It’s amazing how much I find myself taken with every stage. A good friend has told me on multiple occasions that she’s loved every stage–and that they just get better and better. I admired the prospect of that possibility, but admittedly, I had a hard time believing it when I first set eyes on our little man–I was so in love. The longer I spent time with him as a newborn, the more I was convinced that there’d be little competition for how much my heart overflowed in that season. Not true. On Monday, when Henry said, “Hi!” for the first time while waving at a friend’s little girl, I was reminded just how much he is coming into his own–and how I love every single new change. This evening, when he said, “Buh Bye” while waving goodnight to friends, every bit of the mom in me lit up. More growth. More fun. More of something to celebrate as a parent.

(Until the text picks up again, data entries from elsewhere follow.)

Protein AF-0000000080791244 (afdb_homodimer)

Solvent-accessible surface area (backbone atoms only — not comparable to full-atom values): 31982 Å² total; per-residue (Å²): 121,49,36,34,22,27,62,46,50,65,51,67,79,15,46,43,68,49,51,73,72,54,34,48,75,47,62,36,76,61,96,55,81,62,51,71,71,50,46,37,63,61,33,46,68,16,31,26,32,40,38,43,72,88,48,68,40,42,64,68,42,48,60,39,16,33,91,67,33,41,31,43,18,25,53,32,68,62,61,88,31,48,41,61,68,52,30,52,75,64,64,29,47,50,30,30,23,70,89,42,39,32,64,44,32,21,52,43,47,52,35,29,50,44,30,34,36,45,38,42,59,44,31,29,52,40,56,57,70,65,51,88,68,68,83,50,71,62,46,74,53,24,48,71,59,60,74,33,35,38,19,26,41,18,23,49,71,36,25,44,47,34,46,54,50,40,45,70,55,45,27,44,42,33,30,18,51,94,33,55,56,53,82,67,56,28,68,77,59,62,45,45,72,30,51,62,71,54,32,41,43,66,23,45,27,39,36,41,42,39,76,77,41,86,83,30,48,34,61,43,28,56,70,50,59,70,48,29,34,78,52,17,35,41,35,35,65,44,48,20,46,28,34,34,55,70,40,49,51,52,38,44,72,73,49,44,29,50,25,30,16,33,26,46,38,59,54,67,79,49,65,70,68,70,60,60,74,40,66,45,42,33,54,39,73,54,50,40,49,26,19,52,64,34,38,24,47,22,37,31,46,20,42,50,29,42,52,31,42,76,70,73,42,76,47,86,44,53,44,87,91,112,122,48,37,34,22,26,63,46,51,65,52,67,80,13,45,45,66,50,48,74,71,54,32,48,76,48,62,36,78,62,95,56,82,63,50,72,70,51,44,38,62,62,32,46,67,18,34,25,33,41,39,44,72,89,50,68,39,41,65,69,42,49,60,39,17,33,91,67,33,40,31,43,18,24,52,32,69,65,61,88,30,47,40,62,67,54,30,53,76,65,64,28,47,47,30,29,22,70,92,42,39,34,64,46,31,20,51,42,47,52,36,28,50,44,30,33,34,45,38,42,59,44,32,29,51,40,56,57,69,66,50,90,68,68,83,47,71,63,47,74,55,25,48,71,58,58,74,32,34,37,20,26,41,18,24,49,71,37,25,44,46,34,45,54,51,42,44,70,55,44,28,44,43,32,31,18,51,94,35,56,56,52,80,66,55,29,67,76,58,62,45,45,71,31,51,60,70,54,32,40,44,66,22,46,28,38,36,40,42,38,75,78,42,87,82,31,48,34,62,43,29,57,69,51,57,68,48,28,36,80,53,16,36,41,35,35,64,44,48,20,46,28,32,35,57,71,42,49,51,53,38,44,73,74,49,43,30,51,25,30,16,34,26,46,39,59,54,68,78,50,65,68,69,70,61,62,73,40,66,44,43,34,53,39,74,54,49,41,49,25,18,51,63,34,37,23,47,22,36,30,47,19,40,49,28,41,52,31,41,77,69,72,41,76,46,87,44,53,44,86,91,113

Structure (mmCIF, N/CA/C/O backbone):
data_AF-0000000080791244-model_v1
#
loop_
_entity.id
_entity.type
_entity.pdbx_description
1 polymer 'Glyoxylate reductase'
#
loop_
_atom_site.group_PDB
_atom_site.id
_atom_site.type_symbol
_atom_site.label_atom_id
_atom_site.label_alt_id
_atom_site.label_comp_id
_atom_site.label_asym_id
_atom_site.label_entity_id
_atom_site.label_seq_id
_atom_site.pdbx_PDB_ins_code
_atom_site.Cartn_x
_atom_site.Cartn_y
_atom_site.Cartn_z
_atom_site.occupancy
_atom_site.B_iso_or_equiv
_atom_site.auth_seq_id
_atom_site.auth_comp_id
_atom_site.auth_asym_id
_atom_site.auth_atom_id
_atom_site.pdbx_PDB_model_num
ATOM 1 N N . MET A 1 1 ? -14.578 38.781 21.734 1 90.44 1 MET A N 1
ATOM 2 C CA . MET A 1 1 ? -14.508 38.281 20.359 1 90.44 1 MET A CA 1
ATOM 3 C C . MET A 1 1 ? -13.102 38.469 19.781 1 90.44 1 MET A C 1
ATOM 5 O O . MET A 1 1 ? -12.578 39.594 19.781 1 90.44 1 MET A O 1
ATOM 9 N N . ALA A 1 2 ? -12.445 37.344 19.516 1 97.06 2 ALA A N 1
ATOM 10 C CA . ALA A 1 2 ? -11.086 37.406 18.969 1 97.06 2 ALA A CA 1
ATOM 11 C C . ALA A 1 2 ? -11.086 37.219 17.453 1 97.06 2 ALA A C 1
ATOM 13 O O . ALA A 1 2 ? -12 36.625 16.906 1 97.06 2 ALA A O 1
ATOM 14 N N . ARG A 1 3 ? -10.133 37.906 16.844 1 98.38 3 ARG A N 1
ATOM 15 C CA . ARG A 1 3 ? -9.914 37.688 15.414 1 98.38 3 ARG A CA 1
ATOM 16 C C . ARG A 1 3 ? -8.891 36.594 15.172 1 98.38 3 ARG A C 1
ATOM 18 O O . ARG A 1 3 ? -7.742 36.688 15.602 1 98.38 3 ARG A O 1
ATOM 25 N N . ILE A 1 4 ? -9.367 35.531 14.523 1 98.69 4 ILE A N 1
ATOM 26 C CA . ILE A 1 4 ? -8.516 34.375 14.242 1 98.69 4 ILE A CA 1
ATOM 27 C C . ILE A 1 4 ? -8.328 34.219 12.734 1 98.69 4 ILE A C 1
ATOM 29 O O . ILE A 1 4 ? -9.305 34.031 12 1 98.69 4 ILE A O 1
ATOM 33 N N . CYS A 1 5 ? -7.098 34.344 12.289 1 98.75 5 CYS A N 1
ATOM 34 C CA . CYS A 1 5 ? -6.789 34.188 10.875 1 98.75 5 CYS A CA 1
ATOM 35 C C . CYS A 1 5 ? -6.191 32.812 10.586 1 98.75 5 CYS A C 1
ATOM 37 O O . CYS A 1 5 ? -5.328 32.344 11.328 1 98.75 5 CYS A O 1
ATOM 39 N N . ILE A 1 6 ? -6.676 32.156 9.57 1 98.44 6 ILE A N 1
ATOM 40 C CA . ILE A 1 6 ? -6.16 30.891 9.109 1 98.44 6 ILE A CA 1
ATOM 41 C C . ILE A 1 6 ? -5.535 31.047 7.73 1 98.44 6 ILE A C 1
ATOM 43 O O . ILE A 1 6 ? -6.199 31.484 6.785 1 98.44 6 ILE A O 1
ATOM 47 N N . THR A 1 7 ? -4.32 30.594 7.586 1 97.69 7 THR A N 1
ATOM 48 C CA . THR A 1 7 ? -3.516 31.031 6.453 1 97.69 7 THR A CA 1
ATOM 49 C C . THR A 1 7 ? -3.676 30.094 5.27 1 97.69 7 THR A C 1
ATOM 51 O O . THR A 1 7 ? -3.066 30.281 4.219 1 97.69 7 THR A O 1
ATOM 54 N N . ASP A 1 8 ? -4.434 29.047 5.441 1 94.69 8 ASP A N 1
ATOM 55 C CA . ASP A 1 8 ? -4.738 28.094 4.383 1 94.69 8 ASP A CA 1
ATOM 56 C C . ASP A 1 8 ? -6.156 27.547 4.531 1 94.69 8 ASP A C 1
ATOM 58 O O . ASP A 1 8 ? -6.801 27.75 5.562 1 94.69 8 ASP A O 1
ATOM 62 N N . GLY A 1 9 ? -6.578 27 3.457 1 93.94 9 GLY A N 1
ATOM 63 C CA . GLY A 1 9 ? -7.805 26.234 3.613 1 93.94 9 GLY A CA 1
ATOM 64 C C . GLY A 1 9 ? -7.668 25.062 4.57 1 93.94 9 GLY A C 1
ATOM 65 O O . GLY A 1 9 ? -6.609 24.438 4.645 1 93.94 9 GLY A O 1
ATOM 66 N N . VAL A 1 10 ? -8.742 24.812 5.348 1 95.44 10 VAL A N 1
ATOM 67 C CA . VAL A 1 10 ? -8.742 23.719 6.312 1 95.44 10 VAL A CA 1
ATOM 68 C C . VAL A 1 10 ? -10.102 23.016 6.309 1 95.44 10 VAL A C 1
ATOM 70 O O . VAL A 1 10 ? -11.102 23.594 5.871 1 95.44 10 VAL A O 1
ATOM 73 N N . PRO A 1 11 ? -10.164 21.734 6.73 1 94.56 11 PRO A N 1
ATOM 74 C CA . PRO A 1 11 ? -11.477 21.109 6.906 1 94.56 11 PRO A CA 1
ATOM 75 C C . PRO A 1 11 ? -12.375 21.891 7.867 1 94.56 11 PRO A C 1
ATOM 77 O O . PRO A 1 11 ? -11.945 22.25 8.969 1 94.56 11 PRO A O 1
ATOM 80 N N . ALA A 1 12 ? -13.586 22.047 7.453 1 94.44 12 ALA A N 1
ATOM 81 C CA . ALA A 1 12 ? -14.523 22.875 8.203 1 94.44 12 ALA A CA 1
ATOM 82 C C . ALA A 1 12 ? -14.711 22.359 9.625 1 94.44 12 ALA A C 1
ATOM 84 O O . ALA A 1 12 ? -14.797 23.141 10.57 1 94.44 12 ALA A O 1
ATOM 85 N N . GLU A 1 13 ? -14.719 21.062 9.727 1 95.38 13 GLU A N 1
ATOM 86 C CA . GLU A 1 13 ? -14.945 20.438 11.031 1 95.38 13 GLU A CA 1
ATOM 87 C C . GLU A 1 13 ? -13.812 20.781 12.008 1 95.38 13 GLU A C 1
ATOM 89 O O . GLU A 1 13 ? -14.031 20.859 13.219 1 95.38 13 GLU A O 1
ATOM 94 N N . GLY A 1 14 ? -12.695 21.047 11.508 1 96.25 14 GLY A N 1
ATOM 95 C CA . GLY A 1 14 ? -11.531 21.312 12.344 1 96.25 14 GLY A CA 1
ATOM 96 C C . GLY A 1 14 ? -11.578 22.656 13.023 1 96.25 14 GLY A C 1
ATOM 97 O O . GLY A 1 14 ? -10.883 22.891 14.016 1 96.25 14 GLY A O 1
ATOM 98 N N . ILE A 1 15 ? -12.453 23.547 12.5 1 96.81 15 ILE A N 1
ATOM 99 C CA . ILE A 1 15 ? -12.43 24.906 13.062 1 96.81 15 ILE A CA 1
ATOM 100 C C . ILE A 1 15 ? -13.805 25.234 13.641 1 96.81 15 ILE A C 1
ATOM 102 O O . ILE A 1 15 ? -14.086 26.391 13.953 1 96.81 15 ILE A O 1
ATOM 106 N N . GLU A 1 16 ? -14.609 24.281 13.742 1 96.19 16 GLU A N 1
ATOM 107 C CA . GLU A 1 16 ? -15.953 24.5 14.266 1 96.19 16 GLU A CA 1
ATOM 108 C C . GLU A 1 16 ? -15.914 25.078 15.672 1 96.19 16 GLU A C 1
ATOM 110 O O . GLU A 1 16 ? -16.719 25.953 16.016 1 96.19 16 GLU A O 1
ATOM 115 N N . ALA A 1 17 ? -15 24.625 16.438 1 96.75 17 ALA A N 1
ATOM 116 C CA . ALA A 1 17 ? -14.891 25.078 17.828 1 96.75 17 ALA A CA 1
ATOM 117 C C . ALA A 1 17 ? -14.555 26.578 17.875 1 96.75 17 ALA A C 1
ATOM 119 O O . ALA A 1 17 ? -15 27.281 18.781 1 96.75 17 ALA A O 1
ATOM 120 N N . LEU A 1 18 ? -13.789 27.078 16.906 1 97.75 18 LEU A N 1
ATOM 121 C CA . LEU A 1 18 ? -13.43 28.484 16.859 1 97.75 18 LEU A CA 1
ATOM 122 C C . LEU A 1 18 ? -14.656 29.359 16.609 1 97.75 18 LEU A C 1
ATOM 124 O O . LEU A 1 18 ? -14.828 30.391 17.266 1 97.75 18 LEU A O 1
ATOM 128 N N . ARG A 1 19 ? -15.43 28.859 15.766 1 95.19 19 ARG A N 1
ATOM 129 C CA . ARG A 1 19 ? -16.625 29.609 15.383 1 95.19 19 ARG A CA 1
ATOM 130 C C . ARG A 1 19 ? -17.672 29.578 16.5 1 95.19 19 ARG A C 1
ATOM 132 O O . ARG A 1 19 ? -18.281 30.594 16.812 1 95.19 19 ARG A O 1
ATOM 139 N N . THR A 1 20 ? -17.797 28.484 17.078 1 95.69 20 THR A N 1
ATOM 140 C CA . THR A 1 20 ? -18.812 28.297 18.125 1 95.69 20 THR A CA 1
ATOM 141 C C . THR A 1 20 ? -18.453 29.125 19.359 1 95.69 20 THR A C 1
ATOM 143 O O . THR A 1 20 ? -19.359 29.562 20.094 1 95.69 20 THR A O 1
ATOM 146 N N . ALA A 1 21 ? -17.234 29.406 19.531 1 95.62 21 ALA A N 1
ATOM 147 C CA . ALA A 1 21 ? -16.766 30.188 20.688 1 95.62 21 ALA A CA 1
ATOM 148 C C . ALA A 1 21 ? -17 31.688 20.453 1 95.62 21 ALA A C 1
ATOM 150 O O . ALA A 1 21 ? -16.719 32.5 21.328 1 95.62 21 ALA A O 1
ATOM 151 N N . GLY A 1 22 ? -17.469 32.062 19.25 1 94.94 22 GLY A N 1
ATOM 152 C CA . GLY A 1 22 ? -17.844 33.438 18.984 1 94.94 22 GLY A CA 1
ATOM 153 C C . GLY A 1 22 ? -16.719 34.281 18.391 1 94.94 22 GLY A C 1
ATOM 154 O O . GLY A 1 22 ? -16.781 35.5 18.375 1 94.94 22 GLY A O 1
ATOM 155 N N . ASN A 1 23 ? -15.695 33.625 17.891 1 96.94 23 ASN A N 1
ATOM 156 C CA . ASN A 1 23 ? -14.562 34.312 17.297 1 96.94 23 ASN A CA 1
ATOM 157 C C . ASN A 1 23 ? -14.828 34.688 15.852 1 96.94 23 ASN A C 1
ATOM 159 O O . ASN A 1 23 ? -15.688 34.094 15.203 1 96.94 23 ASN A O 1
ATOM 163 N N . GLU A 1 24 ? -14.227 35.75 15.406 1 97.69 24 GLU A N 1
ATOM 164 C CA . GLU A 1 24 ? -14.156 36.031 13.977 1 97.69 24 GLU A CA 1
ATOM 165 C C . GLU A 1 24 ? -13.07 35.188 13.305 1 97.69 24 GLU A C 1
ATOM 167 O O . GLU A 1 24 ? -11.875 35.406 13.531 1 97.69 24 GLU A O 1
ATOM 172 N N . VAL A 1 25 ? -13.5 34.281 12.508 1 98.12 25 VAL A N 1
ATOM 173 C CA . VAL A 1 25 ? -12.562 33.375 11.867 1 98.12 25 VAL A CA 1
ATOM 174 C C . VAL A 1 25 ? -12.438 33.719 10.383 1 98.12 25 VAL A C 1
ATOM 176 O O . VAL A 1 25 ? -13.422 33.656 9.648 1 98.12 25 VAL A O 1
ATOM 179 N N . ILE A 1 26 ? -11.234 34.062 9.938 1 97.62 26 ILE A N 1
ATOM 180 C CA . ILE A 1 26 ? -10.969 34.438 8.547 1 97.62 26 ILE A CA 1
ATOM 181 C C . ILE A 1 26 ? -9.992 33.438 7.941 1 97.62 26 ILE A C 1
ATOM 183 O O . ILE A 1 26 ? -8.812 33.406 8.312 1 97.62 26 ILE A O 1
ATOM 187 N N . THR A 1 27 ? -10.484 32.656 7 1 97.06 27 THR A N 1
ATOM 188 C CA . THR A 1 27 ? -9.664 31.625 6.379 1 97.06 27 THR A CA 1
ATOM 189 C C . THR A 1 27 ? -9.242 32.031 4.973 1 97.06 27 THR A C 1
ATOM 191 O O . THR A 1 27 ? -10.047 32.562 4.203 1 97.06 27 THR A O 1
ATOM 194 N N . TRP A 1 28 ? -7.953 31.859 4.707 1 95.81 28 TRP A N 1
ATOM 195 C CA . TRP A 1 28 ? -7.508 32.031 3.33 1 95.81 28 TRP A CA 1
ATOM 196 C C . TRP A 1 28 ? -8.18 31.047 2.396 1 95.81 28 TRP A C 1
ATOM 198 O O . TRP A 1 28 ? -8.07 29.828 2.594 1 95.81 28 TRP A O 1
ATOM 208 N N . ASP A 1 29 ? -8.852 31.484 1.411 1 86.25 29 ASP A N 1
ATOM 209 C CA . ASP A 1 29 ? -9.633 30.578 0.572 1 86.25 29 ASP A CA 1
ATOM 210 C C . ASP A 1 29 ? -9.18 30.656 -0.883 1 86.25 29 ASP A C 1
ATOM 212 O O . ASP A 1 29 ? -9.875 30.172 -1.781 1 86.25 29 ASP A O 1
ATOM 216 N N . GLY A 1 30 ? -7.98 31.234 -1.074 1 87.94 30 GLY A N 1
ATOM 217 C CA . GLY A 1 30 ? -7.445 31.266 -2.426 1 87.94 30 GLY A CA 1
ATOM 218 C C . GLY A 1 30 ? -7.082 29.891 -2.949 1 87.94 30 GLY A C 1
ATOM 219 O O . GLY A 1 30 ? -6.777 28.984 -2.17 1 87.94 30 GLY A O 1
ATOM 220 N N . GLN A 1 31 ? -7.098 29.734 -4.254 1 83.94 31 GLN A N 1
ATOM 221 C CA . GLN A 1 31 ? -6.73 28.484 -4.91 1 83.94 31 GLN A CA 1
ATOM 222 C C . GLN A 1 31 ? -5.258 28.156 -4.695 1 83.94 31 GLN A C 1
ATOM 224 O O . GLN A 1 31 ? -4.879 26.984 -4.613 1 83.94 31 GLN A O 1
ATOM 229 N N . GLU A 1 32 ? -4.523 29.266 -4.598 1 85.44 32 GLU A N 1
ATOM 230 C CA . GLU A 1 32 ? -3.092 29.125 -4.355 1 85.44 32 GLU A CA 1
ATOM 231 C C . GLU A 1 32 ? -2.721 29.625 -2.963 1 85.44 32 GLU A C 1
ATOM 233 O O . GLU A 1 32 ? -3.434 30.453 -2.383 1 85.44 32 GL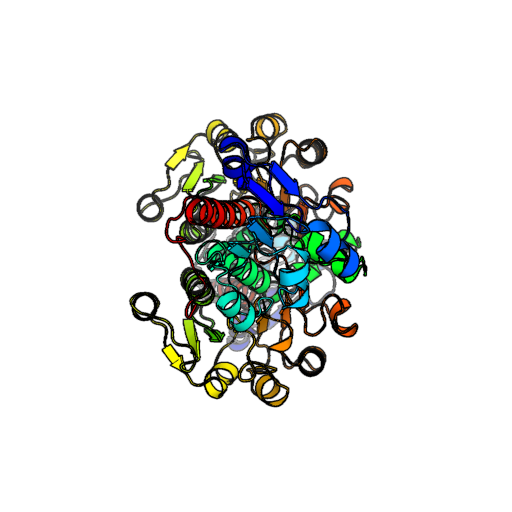U A O 1
ATOM 238 N N . PRO A 1 33 ? -1.632 29.062 -2.465 1 87.44 33 PRO A N 1
ATOM 239 C CA . PRO A 1 33 ? -1.127 29.688 -1.233 1 87.44 33 PRO A CA 1
ATOM 240 C C . PRO A 1 33 ? -0.908 31.188 -1.372 1 87.44 33 PRO A C 1
ATOM 242 O O . PRO A 1 33 ? -0.546 31.656 -2.451 1 87.44 33 PRO A O 1
ATOM 245 N N . PRO A 1 34 ? -1.161 31.891 -0.307 1 92.44 34 PRO A N 1
ATOM 246 C CA . PRO A 1 34 ? -0.938 33.344 -0.386 1 92.44 34 PRO A CA 1
ATOM 247 C C . PRO A 1 34 ? 0.524 33.688 -0.637 1 92.44 34 PRO A C 1
ATOM 249 O O . PRO A 1 34 ? 1.425 33 -0.147 1 92.44 34 PRO A O 1
ATOM 252 N N . THR A 1 35 ? 0.723 34.688 -1.484 1 93.75 35 THR A N 1
ATOM 253 C CA . THR A 1 35 ? 2.051 35.312 -1.537 1 93.75 35 THR A CA 1
ATOM 254 C C . THR A 1 35 ? 2.418 35.906 -0.191 1 93.75 35 THR A C 1
ATOM 256 O O . THR A 1 35 ? 1.563 36.062 0.686 1 93.75 35 THR A O 1
ATOM 259 N N . ARG A 1 36 ? 3.672 36.281 -0.076 1 96.44 36 ARG A N 1
ATOM 260 C CA . ARG A 1 36 ? 4.105 36.906 1.173 1 96.44 36 ARG A CA 1
ATOM 261 C C . ARG A 1 36 ? 3.305 38.156 1.463 1 96.44 36 ARG A C 1
ATOM 263 O O . ARG A 1 36 ? 2.836 38.375 2.586 1 96.44 36 ARG A O 1
ATOM 270 N N . GLU A 1 37 ? 3.145 39 0.431 1 97.5 37 GLU A N 1
ATOM 271 C CA . GLU A 1 37 ? 2.375 40.219 0.585 1 97.5 37 GLU A CA 1
ATOM 272 C C . GLU A 1 37 ? 0.934 39.938 0.989 1 97.5 37 GLU A C 1
ATOM 274 O O . GLU A 1 37 ? 0.392 40.562 1.891 1 97.5 37 GLU A O 1
ATOM 279 N N . GLN A 1 38 ? 0.352 38.938 0.394 1 97.38 38 GLN A N 1
ATOM 280 C CA . GLN A 1 38 ? -1.018 38.562 0.701 1 97.38 38 GLN A CA 1
ATOM 281 C C . GLN A 1 38 ? -1.123 38 2.115 1 97.38 38 GLN A C 1
ATOM 283 O O . GLN A 1 38 ? -2.096 38.25 2.824 1 97.38 38 GLN A O 1
ATOM 288 N N . LEU A 1 39 ? -0.159 37.188 2.479 1 98.06 39 LEU A N 1
ATOM 289 C CA . LEU A 1 39 ? -0.123 36.594 3.807 1 98.06 39 LEU A CA 1
ATOM 290 C C . LEU A 1 39 ? -0.082 37.656 4.891 1 98.06 39 LEU A C 1
ATOM 292 O O . LEU A 1 39 ? -0.843 37.594 5.859 1 98.06 39 LEU A O 1
ATOM 296 N N . LEU A 1 40 ? 0.779 38.719 4.707 1 98.44 40 LEU A N 1
ATOM 297 C CA . LEU A 1 40 ? 0.927 39.781 5.676 1 98.44 40 LEU A CA 1
ATOM 298 C C . LEU A 1 40 ? -0.359 40.594 5.781 1 98.44 40 LEU A C 1
ATOM 300 O O . LEU A 1 40 ? -0.745 41.031 6.879 1 98.44 40 LEU A O 1
ATOM 304 N N . ALA A 1 41 ? -0.99 40.812 4.652 1 98.31 41 ALA A N 1
ATOM 305 C CA . ALA A 1 41 ? -2.27 41.531 4.652 1 98.31 41 ALA A CA 1
ATOM 306 C C . ALA A 1 41 ? -3.35 40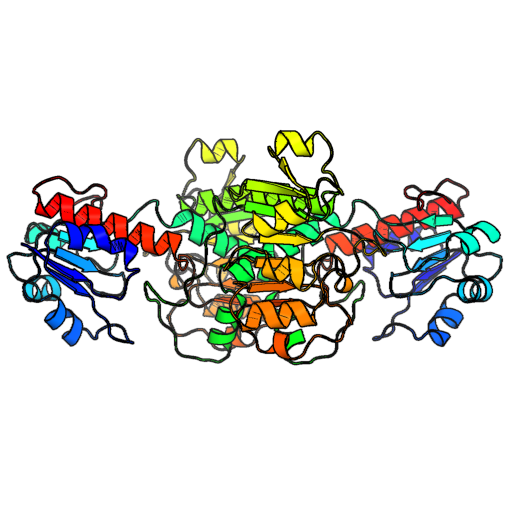.688 5.348 1 98.31 41 ALA A C 1
ATOM 308 O O . ALA A 1 41 ? -4.199 41.25 6.059 1 98.31 41 ALA A O 1
ATOM 309 N N . HIS A 1 42 ? -3.311 39.406 5.203 1 98.25 42 HIS A N 1
ATOM 310 C CA . HIS A 1 42 ? -4.32 38.469 5.703 1 98.25 42 HIS A CA 1
ATOM 311 C C . HIS A 1 42 ? -4.293 38.406 7.227 1 98.25 42 HIS A C 1
ATOM 313 O O . HIS A 1 42 ? -5.34 38.281 7.867 1 98.25 42 HIS A O 1
ATOM 319 N N . VAL A 1 43 ? -3.146 38.531 7.832 1 98.62 43 VAL A N 1
ATOM 320 C CA . VAL A 1 43 ? -3.033 38.25 9.266 1 98.62 43 VAL A CA 1
ATOM 321 C C . VAL A 1 43 ? -3.148 39.562 10.039 1 98.62 43 VAL A C 1
ATOM 323 O O . VAL A 1 43 ? -3.072 39.562 11.273 1 98.62 43 VAL A O 1
ATOM 326 N N . LYS A 1 44 ? -3.312 40.688 9.344 1 98.5 44 LYS A N 1
ATOM 327 C CA . LYS A 1 44 ? -3.373 42 9.992 1 98.5 44 LYS A CA 1
ATOM 328 C C . LYS A 1 44 ? -4.465 42.031 11.055 1 98.5 44 LYS A C 1
ATOM 330 O O . LYS A 1 44 ? -5.621 41.719 10.781 1 98.5 44 LYS A O 1
ATOM 335 N N . GLY A 1 45 ? -4.082 42.344 12.273 1 98.31 45 GLY A N 1
ATOM 336 C CA . GLY A 1 45 ? -5.035 42.562 13.352 1 98.31 45 GLY A CA 1
ATOM 337 C C . GLY A 1 45 ? -5.418 41.25 14.047 1 98.31 45 GLY A C 1
ATOM 338 O O . GLY A 1 45 ? -6.297 41.25 14.914 1 98.31 45 GLY A O 1
ATOM 339 N N . ALA A 1 46 ? -4.777 40.188 13.781 1 98.69 46 ALA A N 1
ATOM 340 C CA . ALA A 1 46 ? -5.141 38.875 14.32 1 98.69 46 ALA A CA 1
ATOM 341 C C . ALA A 1 46 ? -4.754 38.75 15.797 1 98.69 46 ALA A C 1
ATOM 343 O O . ALA A 1 46 ? -3.68 39.219 16.203 1 98.69 46 ALA A O 1
ATOM 344 N N . ASP A 1 47 ? -5.652 38.188 16.594 1 98.75 47 ASP A N 1
ATOM 345 C CA . ASP A 1 47 ? -5.328 37.781 17.953 1 98.75 47 ASP A CA 1
ATOM 346 C C . ASP A 1 47 ? -4.656 36.406 17.984 1 98.75 47 ASP A C 1
ATOM 348 O O . ASP A 1 47 ? -3.875 36.094 18.891 1 98.75 47 ASP A O 1
ATOM 352 N N . ALA A 1 48 ? -5.008 35.594 17.031 1 98.81 48 ALA A N 1
ATOM 353 C CA . ALA A 1 48 ? -4.449 34.25 16.828 1 98.81 48 ALA A CA 1
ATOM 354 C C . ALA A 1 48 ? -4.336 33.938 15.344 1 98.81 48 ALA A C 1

At this stage of Hank’s development, every small thing feels like a big thing to me as his mama. In the same way that his first smile had me near tears in the nursery last Spring, Henry’s discoveries and new words, the connections he makes–and the ability to watch them happen, all bring me such great joy.
My friend was right. It just gets better and better. The day Henry came into our lives, I immediately loved our tiny baby boy more than I ever thought possible. I couldn’t describe just how good it felt then, and I can’t tonight. We are loving every stage as Hank’s parents. How could we not!?